In the entries below, find the line with "ATOM 95 C CA" and the line with "ATOM 103 C CA", then retype both and everything between them exactly. Do not copy the pictures.

### [Listed records]
──────────────────────────────
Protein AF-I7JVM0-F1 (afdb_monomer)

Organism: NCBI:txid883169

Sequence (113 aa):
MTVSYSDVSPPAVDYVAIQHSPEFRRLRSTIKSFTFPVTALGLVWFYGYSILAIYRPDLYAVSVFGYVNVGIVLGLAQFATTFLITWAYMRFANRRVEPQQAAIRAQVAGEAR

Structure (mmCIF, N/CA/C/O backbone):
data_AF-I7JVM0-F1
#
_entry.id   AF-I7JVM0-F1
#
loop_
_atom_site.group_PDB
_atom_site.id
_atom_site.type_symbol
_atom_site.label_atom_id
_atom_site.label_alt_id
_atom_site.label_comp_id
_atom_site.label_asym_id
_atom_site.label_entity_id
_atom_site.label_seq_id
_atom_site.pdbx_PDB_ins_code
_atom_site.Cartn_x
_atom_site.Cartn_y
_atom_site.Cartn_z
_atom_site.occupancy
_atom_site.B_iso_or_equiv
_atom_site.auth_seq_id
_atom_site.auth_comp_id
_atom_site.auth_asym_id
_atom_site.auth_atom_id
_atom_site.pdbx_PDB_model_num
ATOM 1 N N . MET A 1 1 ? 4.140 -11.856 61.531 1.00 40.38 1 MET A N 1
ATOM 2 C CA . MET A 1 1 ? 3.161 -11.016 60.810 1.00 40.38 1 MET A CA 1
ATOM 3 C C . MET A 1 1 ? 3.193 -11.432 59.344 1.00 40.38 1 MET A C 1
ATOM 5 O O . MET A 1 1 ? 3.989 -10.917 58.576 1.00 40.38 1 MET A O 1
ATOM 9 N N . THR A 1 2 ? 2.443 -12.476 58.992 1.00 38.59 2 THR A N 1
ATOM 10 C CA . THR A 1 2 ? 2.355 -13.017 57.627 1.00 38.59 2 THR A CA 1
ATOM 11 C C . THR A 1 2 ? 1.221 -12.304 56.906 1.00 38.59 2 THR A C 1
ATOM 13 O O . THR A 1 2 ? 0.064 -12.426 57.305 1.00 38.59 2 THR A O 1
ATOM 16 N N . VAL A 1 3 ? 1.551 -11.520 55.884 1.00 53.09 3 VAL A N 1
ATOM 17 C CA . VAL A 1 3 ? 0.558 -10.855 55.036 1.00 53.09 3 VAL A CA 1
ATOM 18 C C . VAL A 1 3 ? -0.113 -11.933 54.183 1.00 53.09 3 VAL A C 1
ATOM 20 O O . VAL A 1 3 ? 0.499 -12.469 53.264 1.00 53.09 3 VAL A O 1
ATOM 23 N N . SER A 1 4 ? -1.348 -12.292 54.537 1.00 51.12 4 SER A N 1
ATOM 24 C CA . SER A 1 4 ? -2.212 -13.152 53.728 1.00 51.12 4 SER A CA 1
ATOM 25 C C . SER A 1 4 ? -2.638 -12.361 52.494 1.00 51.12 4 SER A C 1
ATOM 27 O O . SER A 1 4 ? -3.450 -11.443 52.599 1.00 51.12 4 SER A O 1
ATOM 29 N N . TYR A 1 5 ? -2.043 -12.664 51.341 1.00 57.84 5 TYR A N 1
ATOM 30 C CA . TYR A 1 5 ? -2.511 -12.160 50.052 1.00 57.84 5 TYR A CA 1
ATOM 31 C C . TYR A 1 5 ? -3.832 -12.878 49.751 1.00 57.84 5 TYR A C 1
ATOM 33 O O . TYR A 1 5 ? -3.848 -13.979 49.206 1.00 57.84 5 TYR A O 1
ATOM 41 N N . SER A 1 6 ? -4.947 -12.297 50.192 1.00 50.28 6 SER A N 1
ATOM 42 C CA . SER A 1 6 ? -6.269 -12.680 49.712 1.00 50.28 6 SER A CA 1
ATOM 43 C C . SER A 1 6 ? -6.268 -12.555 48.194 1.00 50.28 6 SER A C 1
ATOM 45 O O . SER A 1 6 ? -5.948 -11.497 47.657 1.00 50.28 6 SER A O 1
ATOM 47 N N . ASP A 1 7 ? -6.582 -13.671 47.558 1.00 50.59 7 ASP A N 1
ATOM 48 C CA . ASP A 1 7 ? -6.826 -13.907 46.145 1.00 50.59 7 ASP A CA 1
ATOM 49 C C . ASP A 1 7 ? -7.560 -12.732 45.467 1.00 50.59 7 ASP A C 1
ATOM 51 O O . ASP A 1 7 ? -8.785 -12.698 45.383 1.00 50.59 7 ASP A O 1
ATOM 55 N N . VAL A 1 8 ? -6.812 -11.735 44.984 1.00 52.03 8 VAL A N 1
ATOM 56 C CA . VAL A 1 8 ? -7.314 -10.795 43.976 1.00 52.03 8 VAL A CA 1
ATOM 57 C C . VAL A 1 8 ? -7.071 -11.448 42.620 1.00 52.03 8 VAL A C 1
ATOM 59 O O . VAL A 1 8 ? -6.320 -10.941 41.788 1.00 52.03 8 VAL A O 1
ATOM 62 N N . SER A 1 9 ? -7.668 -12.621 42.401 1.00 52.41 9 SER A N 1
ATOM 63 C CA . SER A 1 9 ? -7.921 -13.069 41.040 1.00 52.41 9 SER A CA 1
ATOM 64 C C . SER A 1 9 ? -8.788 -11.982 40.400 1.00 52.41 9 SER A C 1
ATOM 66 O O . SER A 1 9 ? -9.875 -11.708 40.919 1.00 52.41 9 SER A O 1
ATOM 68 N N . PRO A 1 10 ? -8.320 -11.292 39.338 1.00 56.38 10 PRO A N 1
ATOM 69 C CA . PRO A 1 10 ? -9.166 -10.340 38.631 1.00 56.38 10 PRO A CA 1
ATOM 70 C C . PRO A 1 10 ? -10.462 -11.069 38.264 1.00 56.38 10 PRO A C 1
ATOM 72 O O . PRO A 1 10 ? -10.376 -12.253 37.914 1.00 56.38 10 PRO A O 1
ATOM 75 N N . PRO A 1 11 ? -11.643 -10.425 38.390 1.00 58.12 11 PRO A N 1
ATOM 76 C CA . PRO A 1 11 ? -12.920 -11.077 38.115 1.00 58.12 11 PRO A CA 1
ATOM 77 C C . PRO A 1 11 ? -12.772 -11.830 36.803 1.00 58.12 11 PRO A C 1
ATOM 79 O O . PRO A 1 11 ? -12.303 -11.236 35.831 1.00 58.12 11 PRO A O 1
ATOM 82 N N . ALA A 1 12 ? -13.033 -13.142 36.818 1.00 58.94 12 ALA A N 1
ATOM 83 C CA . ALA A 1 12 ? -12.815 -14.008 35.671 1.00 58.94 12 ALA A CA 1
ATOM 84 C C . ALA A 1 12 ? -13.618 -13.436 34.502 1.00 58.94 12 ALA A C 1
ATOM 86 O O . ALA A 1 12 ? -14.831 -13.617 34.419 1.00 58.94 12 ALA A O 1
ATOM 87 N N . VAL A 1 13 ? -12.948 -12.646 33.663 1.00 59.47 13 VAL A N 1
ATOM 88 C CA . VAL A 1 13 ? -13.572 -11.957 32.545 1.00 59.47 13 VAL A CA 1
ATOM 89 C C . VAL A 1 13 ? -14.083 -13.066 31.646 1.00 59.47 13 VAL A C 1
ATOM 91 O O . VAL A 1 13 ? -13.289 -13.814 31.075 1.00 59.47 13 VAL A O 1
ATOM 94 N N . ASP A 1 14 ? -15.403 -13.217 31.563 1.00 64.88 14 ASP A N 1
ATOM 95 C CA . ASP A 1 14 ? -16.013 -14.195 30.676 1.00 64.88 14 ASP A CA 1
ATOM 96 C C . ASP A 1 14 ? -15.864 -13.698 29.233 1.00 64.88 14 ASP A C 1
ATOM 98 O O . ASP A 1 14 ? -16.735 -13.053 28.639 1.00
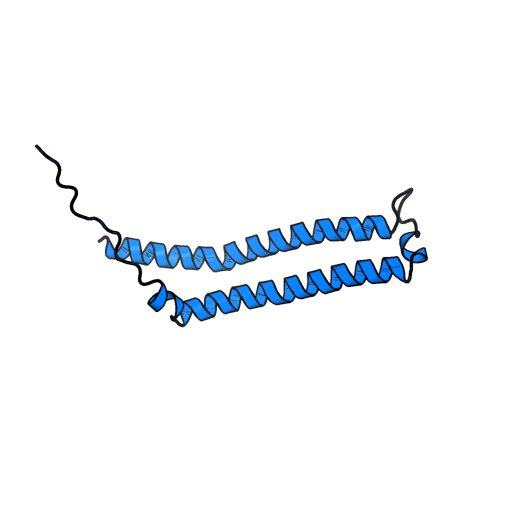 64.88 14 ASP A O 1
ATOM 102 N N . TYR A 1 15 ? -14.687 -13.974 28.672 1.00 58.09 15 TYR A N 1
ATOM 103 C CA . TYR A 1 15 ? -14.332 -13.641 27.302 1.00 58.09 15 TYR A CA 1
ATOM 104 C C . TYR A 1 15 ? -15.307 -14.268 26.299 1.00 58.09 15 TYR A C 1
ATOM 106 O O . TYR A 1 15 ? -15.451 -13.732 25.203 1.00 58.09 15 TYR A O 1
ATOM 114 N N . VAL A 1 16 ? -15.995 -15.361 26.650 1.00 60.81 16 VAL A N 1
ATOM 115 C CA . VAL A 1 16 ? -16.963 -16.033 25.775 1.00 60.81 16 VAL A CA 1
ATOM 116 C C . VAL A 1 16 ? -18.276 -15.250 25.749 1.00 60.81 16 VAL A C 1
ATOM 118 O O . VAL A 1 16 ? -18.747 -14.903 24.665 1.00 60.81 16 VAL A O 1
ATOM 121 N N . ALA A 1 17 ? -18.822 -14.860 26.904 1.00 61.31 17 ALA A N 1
──────────────────────────────
### [Result of this exercise]
ATOM 95 C CA . ASP A 1 14 ? -16.013 -14.195 30.676 1.00 64.88 14 ASP A CA 1
ATOM 96 C C . ASP A 1 14 ? -15.864 -13.698 29.233 1.00 64.88 14 ASP A C 1
ATOM 98 O O . ASP A 1 14 ? -16.735 -13.053 28.639 1.00
 64.88 14 ASP A O 1
ATOM 102 N N . TYR A 1 15 ? -14.687 -13.974 28.672 1.00 58.09 15 TYR A N 1
ATOM 103 C CA . TYR A 1 15 ? -14.332 -13.641 27.302 1.00 58.09 15 TYR A CA 1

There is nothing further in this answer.